Cet été encore, les débats sur le sujet ont été relancés en France - avec l'action menée par des Grenobloises s'élevant contre l'interdiction du port du burkini dans les piscines municipales - mais aussi à l'étranger : une polémique ayant agité l'Allemagne suite à l'interpellation de femmes pratiquant le topless à Munich [1] a soulevé notamment la question du droit des femmes à prendre le soleil seins nus dans les lieux publics au même titre que les hommes ont droit de le faire torse nu.
Dans ce contexte, le pôle « Genre, sexualités et santé sexuelle » de l'Ifop a réalisé pour le site d'information et de conseils VieHealthy.com une vaste enquête permettant d'observer l'évolution des pratiques des Européennes en matière de nudité sur les plages en été tout en faisant le point sur le degré d'acceptation sociale du nu et des diverses formes de voilement et dévoilement des corps dans les lieux publics (ex : naturisme, monokini, burkini...).
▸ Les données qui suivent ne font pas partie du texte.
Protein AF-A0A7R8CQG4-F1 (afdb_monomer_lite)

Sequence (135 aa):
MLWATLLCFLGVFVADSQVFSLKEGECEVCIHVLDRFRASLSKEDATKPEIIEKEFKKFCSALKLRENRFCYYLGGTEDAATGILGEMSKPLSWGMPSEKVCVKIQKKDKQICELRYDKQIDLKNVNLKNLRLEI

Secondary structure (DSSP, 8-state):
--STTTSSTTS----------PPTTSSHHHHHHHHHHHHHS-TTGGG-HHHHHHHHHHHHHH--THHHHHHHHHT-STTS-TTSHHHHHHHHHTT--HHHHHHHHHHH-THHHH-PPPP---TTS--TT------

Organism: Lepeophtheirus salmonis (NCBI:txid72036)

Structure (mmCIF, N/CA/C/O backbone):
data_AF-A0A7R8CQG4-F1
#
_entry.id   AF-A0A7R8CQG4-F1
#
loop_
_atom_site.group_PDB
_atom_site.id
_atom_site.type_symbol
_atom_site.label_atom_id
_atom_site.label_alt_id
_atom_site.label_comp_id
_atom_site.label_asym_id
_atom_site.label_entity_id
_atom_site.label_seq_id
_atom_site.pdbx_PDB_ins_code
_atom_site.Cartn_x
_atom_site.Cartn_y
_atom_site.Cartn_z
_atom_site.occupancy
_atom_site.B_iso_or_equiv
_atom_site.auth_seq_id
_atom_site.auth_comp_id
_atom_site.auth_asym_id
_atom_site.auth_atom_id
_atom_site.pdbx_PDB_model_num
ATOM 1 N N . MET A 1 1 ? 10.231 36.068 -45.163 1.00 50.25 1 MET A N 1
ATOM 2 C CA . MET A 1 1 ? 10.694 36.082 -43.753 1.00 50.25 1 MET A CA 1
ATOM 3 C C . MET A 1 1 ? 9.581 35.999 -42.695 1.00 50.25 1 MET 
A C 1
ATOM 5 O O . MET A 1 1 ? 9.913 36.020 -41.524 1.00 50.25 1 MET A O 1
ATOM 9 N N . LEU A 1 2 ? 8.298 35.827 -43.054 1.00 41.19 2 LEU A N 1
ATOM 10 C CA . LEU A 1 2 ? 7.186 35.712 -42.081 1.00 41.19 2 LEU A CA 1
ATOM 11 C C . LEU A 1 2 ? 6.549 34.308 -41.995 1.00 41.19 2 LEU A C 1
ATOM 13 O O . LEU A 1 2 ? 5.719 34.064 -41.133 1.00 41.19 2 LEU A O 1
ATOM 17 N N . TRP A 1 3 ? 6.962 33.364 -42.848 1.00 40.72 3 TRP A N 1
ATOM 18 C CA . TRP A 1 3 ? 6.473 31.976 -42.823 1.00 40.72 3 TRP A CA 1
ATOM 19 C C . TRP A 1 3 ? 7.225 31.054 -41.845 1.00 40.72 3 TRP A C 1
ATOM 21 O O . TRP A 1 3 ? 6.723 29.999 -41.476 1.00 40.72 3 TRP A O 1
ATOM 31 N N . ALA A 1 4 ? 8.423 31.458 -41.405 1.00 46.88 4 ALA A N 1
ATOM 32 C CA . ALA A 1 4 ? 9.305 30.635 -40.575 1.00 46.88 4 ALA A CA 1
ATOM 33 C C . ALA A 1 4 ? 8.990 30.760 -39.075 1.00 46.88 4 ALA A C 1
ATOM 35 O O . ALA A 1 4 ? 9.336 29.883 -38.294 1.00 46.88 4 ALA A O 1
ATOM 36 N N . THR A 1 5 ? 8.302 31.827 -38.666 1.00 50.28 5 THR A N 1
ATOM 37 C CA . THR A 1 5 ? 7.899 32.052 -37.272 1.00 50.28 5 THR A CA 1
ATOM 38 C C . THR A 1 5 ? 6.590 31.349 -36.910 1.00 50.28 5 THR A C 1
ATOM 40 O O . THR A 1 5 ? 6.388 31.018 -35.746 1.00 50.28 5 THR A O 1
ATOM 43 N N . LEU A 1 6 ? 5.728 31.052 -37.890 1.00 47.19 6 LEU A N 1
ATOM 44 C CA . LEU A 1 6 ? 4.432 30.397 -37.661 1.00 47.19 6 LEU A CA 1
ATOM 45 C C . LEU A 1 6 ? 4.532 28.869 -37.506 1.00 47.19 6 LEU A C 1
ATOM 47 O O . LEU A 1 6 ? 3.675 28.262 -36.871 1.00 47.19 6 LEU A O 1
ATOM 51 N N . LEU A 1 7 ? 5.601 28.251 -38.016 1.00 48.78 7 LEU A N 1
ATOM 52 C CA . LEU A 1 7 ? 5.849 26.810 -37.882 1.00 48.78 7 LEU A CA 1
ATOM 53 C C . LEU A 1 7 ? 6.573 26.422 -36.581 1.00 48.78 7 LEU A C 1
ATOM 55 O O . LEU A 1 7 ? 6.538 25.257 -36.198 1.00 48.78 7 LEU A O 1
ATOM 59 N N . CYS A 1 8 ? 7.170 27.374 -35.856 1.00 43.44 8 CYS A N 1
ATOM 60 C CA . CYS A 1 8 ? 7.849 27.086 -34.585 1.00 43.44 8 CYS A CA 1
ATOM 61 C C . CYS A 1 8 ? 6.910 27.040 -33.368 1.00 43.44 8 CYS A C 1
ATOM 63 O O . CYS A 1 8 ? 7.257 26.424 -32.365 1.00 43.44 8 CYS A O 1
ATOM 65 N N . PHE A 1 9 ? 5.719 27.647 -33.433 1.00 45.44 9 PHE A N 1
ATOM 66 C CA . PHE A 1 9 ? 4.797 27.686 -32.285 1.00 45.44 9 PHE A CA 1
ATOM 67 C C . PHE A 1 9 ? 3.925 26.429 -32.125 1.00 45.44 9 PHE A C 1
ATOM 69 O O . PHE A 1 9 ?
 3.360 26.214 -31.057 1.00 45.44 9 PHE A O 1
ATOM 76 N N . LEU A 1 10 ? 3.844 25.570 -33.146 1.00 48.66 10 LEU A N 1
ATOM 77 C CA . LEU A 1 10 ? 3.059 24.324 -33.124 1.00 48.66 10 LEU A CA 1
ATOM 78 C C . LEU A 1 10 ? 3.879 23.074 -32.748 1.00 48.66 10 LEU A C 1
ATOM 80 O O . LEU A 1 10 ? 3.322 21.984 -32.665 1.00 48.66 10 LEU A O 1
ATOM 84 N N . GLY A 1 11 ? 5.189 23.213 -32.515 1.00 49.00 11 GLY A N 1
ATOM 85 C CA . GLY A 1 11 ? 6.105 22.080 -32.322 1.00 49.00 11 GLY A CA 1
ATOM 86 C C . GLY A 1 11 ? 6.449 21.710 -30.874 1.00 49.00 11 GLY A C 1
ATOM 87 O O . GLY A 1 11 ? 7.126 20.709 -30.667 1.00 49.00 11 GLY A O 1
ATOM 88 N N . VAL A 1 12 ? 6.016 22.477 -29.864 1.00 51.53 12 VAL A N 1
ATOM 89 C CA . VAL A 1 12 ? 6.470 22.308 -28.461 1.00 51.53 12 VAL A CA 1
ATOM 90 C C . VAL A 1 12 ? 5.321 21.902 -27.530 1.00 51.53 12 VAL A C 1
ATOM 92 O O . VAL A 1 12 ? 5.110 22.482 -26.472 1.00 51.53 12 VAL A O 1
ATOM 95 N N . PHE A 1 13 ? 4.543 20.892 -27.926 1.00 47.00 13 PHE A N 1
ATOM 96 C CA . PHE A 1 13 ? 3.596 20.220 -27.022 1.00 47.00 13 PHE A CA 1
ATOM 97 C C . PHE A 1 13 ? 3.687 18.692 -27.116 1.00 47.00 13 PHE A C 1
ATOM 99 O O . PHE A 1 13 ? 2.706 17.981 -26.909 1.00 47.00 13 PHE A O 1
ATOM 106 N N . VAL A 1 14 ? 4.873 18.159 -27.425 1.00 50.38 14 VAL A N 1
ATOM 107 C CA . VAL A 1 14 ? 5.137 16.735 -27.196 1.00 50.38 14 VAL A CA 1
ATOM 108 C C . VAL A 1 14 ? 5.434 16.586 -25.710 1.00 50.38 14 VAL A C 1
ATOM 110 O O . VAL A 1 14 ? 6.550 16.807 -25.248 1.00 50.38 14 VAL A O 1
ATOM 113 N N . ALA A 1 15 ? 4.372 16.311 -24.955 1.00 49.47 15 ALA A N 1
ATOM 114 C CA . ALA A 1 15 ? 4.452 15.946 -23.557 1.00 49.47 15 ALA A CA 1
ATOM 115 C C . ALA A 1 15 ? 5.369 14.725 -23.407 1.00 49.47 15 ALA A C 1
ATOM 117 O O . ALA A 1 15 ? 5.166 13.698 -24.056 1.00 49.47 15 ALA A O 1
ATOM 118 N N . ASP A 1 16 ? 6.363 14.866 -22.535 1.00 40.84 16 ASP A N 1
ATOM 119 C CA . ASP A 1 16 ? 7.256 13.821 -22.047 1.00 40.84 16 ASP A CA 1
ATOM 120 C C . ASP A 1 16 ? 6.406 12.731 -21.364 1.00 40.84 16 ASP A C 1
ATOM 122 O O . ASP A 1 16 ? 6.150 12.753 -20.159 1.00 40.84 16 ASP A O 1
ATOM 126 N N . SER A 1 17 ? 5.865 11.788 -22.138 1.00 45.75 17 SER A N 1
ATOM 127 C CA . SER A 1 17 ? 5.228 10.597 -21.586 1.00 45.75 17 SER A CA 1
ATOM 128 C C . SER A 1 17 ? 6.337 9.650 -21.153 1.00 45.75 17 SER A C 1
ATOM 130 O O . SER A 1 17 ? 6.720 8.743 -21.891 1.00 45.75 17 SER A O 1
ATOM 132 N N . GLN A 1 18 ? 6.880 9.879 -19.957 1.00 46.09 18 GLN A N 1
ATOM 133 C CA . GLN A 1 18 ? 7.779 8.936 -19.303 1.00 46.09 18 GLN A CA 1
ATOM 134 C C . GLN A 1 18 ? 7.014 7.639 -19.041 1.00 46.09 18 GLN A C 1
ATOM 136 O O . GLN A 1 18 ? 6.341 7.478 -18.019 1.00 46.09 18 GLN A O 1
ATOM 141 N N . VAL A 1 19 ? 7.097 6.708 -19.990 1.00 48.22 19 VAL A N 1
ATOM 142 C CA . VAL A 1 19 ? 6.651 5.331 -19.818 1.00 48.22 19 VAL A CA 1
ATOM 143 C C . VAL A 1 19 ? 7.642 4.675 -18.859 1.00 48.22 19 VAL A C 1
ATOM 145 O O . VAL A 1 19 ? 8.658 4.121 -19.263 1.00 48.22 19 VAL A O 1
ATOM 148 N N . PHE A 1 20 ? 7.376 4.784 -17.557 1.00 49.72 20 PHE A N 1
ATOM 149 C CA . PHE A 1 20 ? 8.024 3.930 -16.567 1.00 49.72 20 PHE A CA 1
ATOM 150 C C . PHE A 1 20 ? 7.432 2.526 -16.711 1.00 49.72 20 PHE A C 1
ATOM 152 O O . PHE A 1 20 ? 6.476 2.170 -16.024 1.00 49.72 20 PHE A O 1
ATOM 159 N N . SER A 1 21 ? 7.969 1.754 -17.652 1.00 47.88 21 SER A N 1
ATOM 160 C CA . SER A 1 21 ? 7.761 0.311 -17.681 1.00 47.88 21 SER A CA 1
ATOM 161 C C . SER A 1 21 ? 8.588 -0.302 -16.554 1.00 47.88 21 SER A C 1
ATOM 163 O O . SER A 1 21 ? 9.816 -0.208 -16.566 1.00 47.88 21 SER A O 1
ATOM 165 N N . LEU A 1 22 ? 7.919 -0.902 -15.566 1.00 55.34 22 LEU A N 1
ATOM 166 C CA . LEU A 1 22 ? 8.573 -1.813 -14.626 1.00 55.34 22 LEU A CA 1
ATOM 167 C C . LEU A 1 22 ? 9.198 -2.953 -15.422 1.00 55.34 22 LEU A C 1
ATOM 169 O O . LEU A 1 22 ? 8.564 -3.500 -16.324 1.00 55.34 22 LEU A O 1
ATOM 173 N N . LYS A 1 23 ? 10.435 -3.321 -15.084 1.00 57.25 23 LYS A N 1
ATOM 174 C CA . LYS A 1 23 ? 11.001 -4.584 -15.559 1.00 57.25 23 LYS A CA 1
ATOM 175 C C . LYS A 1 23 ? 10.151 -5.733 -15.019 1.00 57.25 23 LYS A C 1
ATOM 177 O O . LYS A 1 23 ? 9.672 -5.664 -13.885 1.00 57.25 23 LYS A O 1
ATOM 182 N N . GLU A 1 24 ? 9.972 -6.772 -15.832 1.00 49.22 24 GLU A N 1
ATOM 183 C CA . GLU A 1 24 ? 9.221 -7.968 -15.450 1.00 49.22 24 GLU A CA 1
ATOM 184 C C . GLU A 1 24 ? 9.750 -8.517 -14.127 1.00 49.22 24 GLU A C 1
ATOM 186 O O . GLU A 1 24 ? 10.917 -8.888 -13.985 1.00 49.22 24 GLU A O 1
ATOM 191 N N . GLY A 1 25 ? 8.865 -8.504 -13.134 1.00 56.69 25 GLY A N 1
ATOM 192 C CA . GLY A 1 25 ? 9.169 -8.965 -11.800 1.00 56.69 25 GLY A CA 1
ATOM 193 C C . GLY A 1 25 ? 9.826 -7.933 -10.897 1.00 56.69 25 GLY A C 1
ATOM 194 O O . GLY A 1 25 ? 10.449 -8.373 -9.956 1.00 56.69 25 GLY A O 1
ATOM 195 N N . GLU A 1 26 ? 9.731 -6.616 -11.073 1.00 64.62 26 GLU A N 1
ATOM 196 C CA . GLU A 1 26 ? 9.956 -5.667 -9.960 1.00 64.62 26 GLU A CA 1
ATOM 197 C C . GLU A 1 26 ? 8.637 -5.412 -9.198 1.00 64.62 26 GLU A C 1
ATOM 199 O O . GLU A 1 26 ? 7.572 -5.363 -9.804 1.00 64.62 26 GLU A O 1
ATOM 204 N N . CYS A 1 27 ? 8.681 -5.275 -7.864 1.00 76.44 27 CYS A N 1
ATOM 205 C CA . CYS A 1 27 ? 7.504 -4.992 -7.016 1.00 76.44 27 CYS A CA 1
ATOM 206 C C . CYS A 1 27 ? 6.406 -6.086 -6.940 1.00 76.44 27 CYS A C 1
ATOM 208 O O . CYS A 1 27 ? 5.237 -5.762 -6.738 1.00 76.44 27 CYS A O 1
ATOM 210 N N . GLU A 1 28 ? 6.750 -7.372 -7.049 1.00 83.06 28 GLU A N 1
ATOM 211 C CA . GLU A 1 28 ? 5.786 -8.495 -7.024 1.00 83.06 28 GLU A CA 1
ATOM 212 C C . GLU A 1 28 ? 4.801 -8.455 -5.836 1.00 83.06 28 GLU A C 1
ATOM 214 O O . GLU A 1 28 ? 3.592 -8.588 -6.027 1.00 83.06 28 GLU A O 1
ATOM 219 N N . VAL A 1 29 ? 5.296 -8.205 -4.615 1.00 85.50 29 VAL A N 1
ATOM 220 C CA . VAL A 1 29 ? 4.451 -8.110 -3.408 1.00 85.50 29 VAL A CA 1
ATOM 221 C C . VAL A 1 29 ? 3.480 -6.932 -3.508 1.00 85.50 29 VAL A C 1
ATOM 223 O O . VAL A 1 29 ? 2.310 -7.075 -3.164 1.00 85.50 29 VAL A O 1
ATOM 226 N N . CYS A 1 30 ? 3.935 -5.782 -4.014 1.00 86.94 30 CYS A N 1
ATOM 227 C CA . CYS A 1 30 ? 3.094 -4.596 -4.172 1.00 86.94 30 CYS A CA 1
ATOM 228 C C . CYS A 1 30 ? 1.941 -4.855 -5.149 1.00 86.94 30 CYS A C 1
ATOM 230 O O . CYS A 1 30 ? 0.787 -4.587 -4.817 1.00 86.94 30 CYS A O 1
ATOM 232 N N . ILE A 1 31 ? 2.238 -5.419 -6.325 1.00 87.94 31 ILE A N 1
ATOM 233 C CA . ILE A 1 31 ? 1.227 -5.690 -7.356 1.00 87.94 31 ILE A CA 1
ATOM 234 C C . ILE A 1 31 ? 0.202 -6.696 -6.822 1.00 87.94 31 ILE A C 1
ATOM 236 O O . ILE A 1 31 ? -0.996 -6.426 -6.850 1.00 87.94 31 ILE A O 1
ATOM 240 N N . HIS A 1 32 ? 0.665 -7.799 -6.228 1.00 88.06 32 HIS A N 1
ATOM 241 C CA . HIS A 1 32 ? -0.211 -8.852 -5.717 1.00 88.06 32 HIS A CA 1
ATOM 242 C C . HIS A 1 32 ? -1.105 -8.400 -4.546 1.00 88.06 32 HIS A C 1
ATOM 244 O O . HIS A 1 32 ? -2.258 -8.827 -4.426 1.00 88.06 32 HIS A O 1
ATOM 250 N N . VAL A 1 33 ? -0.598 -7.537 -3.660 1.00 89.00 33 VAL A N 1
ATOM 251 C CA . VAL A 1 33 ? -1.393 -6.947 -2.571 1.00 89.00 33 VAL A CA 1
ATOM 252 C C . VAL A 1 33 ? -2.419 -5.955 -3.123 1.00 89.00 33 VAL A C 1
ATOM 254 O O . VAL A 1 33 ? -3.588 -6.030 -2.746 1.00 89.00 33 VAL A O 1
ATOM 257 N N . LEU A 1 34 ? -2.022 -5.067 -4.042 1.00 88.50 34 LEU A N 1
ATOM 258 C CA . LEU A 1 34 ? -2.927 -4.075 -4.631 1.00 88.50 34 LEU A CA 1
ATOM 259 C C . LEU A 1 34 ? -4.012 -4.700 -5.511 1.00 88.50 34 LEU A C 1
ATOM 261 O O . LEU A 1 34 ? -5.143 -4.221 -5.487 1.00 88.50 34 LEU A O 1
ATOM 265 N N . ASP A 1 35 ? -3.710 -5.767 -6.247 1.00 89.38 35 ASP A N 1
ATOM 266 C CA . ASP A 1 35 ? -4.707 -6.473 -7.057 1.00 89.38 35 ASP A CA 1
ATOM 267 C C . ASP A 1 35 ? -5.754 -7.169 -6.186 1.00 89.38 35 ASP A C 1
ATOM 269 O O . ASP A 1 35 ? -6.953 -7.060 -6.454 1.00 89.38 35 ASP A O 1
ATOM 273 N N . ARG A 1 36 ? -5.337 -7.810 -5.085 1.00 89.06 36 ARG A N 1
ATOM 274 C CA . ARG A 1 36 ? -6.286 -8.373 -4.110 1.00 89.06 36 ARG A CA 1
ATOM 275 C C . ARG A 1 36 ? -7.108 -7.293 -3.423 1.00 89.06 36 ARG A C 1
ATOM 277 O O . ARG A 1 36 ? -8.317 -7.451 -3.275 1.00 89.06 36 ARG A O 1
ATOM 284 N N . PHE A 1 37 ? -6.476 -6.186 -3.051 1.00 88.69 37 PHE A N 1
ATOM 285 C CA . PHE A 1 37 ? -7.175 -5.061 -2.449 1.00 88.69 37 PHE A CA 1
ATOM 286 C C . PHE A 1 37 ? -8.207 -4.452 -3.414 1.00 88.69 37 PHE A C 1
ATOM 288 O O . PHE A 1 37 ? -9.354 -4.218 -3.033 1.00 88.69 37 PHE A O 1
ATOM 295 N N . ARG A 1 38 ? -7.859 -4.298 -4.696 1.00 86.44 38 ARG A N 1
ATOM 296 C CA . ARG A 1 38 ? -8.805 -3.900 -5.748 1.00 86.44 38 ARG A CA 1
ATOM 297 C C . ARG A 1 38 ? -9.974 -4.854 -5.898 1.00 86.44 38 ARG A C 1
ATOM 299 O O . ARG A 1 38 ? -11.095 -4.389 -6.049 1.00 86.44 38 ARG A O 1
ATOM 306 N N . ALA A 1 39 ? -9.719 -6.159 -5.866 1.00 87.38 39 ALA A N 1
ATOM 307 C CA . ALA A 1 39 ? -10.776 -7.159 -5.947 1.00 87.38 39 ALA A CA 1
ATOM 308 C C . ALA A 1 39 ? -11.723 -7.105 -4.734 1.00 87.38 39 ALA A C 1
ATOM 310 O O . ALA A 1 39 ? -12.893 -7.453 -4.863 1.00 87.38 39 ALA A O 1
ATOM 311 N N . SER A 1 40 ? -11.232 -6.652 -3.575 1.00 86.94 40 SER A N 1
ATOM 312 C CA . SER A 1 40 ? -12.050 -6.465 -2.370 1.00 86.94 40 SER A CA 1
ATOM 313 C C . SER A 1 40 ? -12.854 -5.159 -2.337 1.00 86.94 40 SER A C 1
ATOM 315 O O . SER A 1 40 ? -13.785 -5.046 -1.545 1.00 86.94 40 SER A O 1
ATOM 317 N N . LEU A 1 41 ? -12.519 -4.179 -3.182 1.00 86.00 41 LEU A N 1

Réalisée auprès de 5 000 Européennes (dont 1000 Françaises), cette étude confirme la baisse de la pratique du topless en France et en Europe tout en apportant des informations précieuses sur les freins à l'exposition de leur corps, les jeunes femmes expliquant avant tout le couvrement de leur poitrine par la crainte d'attiser le désir des hommes et d'être l'objet d'agression physique ou sexuelle, signe que la « pression sexuelle » qui s'exerce sur elles toute l'année continue en été.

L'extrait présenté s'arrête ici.